EXERCISE BRIEF - Start with the first line of the records below. Output each line exactly, ending with the one that contains "Structure (mmCIF, N/CA/C/O".
# # # # # # #
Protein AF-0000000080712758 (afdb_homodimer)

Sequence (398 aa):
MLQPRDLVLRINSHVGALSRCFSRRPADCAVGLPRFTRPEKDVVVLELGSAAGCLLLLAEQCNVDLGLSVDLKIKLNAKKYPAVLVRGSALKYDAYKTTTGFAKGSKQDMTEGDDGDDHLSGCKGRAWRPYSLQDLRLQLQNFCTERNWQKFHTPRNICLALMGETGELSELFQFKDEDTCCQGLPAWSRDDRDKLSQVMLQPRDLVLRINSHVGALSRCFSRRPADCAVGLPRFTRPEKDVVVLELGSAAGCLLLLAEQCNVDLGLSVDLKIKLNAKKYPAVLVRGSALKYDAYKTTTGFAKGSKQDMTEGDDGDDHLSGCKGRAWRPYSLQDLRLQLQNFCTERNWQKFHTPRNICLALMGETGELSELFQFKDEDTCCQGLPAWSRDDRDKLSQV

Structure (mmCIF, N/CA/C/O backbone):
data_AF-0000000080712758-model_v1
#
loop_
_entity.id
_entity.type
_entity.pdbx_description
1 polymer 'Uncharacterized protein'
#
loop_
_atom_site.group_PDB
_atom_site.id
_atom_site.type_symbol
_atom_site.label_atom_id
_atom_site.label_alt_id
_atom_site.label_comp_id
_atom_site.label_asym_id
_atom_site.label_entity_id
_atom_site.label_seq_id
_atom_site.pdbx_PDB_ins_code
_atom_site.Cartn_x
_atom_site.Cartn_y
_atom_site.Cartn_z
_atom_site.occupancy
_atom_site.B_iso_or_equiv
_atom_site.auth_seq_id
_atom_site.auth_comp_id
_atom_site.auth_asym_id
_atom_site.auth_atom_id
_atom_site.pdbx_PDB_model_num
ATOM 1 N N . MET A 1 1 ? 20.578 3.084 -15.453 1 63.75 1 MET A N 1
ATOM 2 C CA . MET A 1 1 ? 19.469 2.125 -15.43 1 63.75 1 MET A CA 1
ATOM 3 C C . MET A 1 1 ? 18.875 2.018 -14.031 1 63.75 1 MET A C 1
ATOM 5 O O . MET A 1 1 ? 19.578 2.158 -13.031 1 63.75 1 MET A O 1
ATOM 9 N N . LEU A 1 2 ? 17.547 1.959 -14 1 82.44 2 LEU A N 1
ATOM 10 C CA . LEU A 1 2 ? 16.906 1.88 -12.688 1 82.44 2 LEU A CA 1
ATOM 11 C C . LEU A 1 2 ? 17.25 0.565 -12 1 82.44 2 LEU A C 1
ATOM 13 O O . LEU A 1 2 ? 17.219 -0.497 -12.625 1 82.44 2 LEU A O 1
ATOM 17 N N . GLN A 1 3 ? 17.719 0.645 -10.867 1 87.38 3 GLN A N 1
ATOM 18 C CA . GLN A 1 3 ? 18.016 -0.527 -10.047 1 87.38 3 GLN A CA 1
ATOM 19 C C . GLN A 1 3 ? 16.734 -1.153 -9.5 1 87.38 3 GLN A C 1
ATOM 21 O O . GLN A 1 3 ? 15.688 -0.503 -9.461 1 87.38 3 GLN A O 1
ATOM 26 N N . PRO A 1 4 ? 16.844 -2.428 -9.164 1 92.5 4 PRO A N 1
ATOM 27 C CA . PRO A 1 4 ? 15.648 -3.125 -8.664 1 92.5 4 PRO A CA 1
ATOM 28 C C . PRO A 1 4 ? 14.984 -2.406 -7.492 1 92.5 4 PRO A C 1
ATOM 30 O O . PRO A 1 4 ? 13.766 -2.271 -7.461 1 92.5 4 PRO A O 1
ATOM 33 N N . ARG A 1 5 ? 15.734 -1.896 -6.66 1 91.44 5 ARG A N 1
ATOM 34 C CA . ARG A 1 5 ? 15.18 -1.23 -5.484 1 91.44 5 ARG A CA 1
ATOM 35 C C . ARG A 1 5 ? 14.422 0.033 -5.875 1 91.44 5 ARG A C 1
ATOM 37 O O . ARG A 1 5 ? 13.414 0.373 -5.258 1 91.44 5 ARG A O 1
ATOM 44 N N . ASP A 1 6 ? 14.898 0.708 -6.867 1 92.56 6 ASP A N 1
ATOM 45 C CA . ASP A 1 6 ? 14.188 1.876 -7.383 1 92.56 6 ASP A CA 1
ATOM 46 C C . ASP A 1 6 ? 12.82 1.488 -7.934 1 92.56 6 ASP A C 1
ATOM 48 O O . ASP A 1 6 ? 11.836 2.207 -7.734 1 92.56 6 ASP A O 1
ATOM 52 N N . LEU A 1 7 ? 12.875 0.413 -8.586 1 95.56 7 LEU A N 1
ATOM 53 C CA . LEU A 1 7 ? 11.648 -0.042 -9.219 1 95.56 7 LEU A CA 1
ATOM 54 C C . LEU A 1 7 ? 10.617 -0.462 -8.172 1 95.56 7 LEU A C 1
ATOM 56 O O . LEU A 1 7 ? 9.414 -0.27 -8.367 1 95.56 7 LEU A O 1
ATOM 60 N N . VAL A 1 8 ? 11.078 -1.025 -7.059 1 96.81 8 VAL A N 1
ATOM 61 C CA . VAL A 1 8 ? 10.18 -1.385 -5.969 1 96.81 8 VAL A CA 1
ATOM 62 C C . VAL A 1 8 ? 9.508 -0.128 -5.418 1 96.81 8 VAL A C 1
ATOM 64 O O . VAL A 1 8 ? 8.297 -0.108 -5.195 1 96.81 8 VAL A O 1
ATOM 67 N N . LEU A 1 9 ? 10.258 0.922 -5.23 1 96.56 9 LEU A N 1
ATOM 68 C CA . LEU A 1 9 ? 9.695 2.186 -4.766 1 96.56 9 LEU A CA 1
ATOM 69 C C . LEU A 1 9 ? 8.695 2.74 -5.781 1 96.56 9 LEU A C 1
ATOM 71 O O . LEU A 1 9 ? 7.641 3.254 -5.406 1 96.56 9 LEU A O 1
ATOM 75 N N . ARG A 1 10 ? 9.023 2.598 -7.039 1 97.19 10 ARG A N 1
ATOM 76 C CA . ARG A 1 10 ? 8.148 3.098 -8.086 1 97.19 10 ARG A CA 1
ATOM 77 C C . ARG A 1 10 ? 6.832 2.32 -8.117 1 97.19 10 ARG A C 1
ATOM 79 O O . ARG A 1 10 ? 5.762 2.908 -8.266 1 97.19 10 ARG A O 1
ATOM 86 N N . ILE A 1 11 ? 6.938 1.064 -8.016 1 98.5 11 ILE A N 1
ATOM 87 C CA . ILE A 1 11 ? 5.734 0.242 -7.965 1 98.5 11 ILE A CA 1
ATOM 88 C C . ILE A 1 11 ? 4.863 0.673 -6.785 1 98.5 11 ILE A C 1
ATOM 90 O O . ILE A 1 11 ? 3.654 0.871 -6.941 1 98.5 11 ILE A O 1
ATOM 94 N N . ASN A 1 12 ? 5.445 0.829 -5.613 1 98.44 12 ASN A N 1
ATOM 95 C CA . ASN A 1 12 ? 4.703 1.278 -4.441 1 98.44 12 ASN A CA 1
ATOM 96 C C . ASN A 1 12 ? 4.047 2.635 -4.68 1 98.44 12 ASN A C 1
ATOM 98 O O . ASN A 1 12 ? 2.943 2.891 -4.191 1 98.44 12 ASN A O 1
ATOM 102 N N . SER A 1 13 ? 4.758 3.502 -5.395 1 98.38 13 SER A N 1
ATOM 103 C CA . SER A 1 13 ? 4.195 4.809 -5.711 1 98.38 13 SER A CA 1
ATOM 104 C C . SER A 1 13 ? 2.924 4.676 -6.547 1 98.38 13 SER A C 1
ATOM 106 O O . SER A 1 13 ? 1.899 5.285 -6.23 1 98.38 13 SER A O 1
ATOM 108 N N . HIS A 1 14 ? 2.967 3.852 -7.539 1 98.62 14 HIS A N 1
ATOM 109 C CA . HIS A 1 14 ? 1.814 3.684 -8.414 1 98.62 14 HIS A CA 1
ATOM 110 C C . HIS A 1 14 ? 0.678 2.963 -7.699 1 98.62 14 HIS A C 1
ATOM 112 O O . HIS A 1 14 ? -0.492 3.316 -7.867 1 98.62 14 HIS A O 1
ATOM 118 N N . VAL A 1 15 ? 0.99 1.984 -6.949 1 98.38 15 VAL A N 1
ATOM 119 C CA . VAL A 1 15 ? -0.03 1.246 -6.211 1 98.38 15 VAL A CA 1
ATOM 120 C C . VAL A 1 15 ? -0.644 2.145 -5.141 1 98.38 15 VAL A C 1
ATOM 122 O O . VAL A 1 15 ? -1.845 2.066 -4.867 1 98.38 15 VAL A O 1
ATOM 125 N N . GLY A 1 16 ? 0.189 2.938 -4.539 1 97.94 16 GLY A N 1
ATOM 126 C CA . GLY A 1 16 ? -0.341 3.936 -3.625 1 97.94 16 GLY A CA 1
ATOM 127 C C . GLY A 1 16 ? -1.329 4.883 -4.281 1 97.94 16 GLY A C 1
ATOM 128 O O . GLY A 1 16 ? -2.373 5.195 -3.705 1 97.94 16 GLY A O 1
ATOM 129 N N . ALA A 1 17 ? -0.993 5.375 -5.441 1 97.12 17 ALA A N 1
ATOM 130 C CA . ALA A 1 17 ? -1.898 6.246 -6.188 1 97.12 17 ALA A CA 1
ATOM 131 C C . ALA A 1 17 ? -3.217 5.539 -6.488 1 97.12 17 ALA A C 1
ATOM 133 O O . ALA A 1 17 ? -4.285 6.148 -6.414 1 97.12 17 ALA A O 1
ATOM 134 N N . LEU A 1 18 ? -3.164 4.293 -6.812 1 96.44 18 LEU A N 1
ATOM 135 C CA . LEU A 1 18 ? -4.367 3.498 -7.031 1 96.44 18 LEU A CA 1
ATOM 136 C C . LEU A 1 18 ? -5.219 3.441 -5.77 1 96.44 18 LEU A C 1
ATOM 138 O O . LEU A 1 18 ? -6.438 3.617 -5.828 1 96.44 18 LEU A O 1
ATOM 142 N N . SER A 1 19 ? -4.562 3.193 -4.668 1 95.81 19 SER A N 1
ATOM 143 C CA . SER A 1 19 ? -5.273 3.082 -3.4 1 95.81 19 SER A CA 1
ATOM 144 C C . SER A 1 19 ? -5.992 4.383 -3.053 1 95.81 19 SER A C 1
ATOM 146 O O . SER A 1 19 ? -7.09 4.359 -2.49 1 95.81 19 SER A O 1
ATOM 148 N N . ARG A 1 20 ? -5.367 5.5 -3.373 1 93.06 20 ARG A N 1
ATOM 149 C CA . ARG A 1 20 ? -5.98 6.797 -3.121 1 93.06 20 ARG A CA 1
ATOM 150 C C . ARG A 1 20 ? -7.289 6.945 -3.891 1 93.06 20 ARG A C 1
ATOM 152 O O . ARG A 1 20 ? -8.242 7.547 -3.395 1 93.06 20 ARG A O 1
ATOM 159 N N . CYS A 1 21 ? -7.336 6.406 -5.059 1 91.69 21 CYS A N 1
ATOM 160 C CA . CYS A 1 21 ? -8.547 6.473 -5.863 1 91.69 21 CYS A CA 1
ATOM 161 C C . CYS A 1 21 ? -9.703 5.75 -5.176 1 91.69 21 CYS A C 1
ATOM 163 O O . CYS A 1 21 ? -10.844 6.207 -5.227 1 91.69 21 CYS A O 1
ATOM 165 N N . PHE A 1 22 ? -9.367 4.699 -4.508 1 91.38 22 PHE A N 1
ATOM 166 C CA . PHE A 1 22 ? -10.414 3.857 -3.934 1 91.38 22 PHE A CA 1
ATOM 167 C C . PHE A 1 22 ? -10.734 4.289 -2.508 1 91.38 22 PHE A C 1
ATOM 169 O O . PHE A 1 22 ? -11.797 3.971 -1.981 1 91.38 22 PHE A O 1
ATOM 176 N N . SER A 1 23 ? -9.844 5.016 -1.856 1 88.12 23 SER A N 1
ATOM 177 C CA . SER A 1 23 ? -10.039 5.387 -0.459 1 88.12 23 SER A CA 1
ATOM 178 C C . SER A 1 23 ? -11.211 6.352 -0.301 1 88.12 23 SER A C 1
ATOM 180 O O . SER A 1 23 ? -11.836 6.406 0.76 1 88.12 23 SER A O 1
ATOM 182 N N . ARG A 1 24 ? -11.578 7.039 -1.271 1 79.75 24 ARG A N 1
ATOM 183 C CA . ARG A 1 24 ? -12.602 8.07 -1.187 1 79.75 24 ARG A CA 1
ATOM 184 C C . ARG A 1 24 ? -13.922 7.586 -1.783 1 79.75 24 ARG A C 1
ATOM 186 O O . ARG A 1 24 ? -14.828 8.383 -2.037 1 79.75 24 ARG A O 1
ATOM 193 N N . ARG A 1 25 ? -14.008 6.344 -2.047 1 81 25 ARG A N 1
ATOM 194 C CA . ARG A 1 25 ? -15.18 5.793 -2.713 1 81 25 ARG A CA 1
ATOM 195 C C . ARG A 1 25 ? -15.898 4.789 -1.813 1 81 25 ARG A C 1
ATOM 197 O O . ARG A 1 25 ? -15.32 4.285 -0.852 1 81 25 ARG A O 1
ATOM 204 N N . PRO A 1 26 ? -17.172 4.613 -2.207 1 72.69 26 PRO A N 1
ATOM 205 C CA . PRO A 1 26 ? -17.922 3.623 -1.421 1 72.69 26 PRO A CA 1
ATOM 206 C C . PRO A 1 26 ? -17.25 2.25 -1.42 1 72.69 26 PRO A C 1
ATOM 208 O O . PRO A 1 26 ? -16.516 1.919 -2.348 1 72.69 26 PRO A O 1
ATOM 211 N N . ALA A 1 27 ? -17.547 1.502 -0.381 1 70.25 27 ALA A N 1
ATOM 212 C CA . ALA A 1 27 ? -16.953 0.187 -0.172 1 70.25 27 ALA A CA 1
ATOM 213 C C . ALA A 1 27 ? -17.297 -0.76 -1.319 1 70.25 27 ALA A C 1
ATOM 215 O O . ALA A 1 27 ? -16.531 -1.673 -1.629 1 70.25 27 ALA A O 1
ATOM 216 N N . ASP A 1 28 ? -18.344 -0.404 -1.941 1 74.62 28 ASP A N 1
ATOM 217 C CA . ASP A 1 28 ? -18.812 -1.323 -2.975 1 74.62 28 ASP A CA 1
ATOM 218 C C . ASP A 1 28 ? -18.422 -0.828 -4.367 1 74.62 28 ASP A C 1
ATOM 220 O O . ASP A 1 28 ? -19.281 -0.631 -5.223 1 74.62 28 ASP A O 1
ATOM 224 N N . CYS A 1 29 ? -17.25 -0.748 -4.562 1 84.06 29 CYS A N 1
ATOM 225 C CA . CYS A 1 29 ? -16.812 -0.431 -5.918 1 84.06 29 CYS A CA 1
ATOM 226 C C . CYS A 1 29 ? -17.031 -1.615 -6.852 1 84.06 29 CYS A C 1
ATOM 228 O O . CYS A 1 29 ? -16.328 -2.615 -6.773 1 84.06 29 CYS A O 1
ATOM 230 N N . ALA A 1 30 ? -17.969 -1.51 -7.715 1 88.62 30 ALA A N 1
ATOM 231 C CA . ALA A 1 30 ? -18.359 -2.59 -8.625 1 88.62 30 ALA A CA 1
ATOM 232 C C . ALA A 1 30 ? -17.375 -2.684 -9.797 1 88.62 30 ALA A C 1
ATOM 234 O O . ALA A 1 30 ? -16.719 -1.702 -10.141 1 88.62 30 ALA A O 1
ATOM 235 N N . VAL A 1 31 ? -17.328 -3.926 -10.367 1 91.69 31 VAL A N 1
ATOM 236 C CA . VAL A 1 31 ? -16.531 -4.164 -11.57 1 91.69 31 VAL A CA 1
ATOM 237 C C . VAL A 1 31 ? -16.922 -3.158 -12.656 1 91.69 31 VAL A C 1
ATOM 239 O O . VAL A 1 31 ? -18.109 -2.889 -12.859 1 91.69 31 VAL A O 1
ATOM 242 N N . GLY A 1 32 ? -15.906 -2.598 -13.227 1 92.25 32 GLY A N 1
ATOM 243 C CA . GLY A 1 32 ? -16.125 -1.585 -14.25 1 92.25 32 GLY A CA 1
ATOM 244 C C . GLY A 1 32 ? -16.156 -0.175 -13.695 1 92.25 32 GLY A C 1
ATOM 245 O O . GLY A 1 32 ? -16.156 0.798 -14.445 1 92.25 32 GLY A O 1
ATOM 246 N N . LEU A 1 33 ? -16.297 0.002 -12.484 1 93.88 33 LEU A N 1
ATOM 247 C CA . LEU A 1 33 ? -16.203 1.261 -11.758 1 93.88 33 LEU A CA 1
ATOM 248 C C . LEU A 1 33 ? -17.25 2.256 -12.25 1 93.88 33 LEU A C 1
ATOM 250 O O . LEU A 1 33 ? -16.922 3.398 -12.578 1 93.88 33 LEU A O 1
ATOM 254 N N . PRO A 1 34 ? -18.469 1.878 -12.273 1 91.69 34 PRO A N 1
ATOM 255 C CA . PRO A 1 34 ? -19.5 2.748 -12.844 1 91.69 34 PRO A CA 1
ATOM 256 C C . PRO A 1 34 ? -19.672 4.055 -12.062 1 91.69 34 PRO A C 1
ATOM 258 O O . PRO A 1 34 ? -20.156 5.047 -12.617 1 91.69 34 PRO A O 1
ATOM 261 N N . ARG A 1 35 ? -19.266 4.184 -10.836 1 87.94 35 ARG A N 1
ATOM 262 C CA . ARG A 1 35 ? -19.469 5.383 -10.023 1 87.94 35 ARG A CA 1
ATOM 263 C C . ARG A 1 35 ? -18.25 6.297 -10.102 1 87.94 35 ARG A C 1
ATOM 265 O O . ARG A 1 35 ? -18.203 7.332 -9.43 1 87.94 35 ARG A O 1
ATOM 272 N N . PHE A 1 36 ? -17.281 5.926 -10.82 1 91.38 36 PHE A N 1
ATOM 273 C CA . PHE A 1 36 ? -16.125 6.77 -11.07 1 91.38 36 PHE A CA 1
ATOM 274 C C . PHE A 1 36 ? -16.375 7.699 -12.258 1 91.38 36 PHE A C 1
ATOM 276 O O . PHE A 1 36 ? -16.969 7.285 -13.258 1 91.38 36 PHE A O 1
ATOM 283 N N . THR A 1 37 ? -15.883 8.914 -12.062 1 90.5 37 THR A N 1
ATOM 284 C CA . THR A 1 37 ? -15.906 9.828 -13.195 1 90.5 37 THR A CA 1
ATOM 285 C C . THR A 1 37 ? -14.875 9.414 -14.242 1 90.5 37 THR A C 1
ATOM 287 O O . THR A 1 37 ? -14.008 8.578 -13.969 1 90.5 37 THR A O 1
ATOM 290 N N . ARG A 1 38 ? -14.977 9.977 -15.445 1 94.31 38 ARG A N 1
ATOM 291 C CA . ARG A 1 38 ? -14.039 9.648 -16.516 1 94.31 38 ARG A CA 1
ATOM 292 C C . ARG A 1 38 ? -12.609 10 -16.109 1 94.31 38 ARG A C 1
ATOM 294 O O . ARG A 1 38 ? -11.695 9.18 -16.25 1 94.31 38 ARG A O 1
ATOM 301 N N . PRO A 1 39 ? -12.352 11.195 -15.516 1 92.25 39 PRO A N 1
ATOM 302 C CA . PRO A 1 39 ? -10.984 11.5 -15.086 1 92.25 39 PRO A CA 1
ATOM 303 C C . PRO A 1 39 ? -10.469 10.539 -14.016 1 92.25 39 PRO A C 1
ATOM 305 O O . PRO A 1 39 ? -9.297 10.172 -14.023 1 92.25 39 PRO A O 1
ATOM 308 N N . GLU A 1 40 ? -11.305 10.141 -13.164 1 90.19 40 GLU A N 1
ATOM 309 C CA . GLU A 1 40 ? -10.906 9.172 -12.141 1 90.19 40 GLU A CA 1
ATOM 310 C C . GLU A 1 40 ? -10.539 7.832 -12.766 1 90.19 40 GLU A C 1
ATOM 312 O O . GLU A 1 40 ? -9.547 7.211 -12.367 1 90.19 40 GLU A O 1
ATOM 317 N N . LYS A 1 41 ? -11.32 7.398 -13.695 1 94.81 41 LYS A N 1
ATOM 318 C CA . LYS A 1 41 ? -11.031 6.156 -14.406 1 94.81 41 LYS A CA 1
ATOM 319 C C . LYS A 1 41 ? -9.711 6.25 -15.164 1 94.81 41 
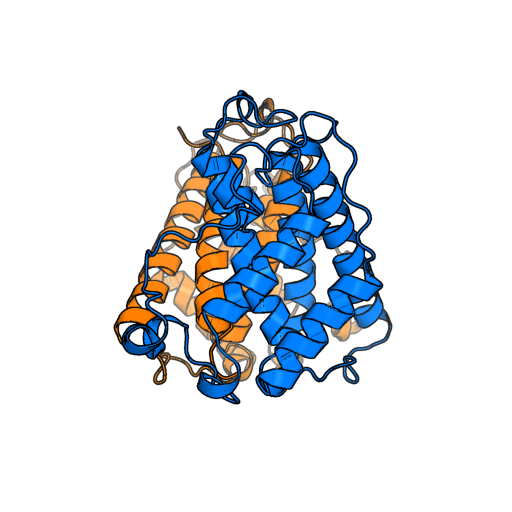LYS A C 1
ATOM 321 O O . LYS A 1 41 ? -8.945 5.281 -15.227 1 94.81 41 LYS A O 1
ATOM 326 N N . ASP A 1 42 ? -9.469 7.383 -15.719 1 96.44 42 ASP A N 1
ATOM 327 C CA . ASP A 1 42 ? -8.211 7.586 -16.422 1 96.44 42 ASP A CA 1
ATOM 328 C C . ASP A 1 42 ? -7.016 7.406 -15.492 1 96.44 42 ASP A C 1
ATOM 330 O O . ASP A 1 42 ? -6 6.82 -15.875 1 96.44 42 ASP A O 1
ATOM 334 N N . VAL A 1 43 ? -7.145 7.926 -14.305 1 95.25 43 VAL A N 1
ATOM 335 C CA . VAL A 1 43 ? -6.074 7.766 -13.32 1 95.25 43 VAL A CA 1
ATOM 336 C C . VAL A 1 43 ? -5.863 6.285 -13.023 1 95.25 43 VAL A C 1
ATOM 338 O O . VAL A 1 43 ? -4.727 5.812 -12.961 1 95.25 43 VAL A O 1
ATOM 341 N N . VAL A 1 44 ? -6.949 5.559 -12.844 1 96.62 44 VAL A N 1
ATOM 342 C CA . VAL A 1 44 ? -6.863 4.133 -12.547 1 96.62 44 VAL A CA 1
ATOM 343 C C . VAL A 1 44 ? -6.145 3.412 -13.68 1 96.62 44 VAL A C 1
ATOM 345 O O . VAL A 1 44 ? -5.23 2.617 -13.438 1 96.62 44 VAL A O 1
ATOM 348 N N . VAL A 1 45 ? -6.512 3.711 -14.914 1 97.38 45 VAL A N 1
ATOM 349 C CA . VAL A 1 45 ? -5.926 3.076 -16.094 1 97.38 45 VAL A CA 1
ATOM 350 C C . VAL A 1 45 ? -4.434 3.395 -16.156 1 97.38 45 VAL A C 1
# # # # # # #
OUTPUT FOR THIS TASK -
Protein AF-0000000080712758 (afdb_homodimer)

Sequence (398 aa):
MLQPRDLVLRINSHVGALSRCFSRRPADCAVGLPRFTRPEKDVVVLELGSAAGCLLLLAEQCNVDLGLSVDLKIKLNAKKYPAVLVRGSALKYDAYKTTTGFAKGSKQDMTEGDDGDDHLSGCKGRAWRPYSLQDLRLQLQNFCTERNWQKFHTPRNICLALMGETGELSELFQFKDEDTCCQGLPAWSRDDRDKLSQVMLQPRDLVLRINSHVGALSRCFSRRPADCAVGLPRFTRPEKDVVVLELGSAAGCLLLLAEQCNVDLGLSVDLKIKLNAKKYPAVLVRGSALKYDAYKTTTGFAKGSKQDMTEGDDGDDHLSGCKGRAWRPYSLQDLRLQLQNFCTERNWQKFHTPRNICLALMGETGELSELFQFKDEDTCCQGLPAWSRDDRDKLSQV

Structure (mmCIF, N/CA/C/O backbone):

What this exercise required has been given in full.